Two sensational trials were dominating the news in Spokane.
The first was the trial of Ferry County Sheriff Thomas Barker and two other Ferry County men for aiding and abetting bootleggers. In a major development, Barker’s two co-defendants repudiated their written statements made at the time of their arrests.
One of them said in his written statement that he brought hay from the barn to his transfer house in order to pack whisky in some trunks. On the stand, he said he brought in hay for the men to sleep on.
He further said that he was misquoted by federal Prohibition agents when he said in the statement that he “got into this mess knowing that I was dealing in whisky.” He said what he actually said was he “got into this mess not knowing that I was hauling whisky.”
He said he made the written statement only after the Prohibition agent told him he wouldn’t make bond otherwise.
In the second sensational trial, 15 people were charged with suborning perjury or lying on the stand in order to get an acquittal in the controversial Maurice Codd murder trial.

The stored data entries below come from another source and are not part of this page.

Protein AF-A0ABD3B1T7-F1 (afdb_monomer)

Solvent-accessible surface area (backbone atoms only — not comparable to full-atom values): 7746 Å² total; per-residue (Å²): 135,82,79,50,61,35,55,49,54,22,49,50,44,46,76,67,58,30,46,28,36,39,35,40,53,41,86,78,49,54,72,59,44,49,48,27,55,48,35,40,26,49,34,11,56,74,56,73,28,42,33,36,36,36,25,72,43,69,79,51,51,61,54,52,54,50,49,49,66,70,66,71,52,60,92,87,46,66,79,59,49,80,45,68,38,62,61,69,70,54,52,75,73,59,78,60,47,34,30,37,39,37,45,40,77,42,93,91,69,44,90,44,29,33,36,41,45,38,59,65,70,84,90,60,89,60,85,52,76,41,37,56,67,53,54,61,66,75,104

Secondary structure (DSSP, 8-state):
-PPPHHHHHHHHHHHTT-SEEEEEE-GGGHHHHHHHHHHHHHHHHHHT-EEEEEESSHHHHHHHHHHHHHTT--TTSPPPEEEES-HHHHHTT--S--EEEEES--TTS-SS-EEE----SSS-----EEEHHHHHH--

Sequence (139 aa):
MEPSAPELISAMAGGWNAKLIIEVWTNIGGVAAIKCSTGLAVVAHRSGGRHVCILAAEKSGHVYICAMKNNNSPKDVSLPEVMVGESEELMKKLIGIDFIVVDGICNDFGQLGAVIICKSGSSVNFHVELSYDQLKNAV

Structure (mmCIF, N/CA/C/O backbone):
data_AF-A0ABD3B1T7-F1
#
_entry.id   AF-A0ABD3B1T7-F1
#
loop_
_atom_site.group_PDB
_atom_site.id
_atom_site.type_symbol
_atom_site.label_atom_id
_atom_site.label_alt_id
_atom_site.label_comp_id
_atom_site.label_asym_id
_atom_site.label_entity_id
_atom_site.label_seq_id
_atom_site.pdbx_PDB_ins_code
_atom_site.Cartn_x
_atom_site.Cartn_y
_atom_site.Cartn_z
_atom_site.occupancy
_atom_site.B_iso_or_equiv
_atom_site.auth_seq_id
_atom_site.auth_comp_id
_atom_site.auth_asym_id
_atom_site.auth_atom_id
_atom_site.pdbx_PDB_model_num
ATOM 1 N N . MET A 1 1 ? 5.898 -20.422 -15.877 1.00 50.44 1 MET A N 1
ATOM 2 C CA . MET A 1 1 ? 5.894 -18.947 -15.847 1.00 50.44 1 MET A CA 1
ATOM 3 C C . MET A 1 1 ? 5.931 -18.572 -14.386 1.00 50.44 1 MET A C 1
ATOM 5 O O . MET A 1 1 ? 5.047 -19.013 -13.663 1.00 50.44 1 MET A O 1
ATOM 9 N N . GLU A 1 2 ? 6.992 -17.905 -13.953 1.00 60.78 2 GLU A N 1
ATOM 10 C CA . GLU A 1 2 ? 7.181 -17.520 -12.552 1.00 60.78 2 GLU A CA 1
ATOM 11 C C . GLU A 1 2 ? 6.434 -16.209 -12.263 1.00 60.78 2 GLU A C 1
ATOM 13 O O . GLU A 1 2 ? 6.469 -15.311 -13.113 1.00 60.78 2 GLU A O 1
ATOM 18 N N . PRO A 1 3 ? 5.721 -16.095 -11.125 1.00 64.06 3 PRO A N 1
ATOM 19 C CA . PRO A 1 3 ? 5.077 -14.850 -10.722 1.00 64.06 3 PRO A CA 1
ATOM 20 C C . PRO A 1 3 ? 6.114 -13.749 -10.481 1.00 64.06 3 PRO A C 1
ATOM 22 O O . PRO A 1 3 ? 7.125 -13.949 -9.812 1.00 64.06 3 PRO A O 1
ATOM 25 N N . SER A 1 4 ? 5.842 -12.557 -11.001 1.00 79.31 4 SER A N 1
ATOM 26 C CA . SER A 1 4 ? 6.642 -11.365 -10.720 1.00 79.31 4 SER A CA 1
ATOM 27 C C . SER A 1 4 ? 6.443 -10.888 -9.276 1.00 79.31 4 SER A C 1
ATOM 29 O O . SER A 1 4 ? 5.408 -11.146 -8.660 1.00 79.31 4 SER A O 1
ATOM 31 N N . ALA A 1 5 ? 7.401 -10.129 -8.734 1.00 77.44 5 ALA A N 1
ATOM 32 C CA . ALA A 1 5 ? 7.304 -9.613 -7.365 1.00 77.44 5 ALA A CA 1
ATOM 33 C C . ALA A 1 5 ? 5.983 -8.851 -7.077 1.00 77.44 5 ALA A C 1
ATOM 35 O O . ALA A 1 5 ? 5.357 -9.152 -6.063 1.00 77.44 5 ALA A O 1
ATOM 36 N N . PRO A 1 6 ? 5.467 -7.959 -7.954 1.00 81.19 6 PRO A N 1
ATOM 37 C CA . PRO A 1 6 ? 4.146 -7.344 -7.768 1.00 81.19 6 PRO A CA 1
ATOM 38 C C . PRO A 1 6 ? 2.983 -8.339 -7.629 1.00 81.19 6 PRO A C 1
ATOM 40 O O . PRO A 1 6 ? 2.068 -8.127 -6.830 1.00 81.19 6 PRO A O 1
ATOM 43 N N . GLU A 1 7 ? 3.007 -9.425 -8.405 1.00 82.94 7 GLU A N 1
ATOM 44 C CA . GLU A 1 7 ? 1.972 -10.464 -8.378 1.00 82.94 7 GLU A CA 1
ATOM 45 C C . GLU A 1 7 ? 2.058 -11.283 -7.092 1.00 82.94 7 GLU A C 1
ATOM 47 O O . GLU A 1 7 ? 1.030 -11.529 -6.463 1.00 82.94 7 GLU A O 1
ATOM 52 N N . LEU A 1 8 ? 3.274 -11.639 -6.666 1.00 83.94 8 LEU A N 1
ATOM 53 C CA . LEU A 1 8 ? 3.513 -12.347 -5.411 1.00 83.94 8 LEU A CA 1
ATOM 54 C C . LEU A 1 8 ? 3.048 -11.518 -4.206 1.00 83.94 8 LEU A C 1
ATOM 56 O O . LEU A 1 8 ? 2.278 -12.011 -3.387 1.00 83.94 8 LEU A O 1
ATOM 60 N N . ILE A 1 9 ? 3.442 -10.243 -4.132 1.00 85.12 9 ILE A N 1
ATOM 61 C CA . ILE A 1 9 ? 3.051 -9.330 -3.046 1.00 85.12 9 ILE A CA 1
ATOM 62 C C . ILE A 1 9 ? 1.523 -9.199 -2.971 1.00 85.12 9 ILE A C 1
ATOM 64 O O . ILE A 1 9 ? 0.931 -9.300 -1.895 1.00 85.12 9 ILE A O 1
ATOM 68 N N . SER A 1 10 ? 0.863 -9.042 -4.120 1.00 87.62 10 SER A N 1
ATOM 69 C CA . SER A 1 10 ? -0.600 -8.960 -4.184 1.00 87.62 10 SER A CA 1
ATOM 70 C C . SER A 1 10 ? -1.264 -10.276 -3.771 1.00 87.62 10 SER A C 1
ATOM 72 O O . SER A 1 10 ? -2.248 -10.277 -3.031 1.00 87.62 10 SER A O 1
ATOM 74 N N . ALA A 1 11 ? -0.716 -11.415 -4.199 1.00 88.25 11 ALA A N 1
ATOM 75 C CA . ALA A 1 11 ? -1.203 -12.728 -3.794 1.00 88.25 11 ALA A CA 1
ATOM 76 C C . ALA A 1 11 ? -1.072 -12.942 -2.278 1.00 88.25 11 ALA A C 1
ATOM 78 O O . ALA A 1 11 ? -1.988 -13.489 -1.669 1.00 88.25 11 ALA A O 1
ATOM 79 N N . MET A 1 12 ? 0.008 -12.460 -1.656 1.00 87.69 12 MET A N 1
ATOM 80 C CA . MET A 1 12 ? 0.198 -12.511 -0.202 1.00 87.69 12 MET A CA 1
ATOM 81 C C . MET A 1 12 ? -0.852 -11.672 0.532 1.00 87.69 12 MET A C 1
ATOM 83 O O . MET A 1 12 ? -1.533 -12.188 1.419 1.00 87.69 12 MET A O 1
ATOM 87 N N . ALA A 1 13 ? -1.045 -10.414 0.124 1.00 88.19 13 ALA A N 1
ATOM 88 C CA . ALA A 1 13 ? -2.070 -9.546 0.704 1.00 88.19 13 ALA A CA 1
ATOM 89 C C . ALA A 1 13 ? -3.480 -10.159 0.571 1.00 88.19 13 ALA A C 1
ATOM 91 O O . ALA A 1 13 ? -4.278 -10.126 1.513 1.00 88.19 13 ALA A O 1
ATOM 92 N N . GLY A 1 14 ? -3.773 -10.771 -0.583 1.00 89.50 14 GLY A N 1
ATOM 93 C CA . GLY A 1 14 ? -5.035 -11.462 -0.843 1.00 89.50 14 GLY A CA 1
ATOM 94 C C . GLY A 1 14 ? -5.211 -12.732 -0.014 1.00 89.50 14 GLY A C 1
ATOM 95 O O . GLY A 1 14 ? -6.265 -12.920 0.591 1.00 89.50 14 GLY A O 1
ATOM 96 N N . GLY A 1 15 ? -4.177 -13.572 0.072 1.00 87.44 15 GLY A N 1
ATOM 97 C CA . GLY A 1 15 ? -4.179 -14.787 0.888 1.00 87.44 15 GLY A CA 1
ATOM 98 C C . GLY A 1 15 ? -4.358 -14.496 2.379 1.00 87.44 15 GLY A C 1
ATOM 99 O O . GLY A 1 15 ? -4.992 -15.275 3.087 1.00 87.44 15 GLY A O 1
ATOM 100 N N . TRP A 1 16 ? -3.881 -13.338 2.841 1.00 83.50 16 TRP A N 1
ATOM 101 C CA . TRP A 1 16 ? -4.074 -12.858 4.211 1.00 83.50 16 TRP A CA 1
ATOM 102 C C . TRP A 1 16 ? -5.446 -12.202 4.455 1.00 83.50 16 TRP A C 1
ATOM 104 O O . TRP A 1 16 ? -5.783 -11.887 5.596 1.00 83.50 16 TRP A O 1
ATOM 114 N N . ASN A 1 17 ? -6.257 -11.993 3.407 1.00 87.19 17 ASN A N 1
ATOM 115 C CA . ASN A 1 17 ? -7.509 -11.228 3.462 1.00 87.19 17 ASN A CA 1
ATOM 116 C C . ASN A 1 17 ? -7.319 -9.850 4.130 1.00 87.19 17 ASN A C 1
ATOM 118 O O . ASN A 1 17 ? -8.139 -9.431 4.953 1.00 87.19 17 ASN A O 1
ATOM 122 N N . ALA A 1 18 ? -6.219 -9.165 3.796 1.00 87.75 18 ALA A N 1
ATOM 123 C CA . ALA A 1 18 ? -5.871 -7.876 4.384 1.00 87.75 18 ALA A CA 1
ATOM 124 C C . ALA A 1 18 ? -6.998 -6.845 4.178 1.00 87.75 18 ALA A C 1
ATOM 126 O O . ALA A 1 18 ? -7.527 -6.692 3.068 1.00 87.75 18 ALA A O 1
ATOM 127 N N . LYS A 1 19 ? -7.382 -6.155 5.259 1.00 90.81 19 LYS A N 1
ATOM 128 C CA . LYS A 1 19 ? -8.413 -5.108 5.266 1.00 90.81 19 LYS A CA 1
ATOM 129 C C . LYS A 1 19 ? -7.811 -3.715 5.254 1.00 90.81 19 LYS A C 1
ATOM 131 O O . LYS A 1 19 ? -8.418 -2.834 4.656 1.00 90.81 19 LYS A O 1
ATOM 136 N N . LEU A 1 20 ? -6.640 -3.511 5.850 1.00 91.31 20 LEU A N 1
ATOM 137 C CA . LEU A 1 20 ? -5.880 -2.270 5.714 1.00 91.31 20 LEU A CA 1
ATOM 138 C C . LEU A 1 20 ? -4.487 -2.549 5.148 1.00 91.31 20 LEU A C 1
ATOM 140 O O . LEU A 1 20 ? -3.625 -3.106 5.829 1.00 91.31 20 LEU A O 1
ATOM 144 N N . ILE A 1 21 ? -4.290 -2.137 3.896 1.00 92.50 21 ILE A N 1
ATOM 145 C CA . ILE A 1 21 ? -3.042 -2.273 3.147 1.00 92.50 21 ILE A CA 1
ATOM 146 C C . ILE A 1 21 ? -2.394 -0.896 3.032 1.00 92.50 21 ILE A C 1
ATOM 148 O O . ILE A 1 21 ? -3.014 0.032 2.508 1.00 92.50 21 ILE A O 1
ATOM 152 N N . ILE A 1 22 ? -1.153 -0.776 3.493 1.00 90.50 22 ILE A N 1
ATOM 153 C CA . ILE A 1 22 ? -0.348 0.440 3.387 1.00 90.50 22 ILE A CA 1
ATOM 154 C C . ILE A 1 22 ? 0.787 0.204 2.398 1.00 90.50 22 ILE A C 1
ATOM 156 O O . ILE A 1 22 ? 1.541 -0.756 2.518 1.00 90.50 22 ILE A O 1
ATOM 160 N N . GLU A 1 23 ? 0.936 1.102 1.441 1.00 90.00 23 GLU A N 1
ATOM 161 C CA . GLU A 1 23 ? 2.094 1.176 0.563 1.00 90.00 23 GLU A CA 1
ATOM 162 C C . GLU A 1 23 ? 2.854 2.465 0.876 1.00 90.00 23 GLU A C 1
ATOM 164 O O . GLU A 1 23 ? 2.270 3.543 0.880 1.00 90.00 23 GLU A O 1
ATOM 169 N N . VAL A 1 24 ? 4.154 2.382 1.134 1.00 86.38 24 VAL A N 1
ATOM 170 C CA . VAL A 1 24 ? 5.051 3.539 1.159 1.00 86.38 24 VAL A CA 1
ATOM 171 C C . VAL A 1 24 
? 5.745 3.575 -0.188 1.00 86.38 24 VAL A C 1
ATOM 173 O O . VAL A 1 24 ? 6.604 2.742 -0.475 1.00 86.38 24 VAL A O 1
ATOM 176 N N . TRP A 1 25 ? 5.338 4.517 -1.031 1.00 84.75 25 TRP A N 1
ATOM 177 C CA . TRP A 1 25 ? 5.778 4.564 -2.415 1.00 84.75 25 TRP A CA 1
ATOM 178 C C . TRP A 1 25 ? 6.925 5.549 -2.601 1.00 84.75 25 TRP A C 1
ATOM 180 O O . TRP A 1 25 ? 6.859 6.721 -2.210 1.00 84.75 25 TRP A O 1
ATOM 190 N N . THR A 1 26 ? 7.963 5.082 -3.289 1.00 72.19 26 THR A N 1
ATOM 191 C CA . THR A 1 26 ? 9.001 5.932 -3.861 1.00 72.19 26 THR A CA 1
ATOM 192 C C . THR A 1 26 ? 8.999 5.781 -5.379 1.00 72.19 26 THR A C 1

On the trial’s opening day, Codd’s attorneys filed a motion for dismissal of the charges against him. A ruling on that question had not yet been made.
The charges were brought after one of Codd’s star defense witnesses, Beatrice Sant, allegedly confessed that she lied about what she supposedly saw at the murder site. She testified in trial that Frank Brinton “fell” over the railing to his death, as opposed to be being thrown to his death by Codd. She later admitted that she was not even there to see anything.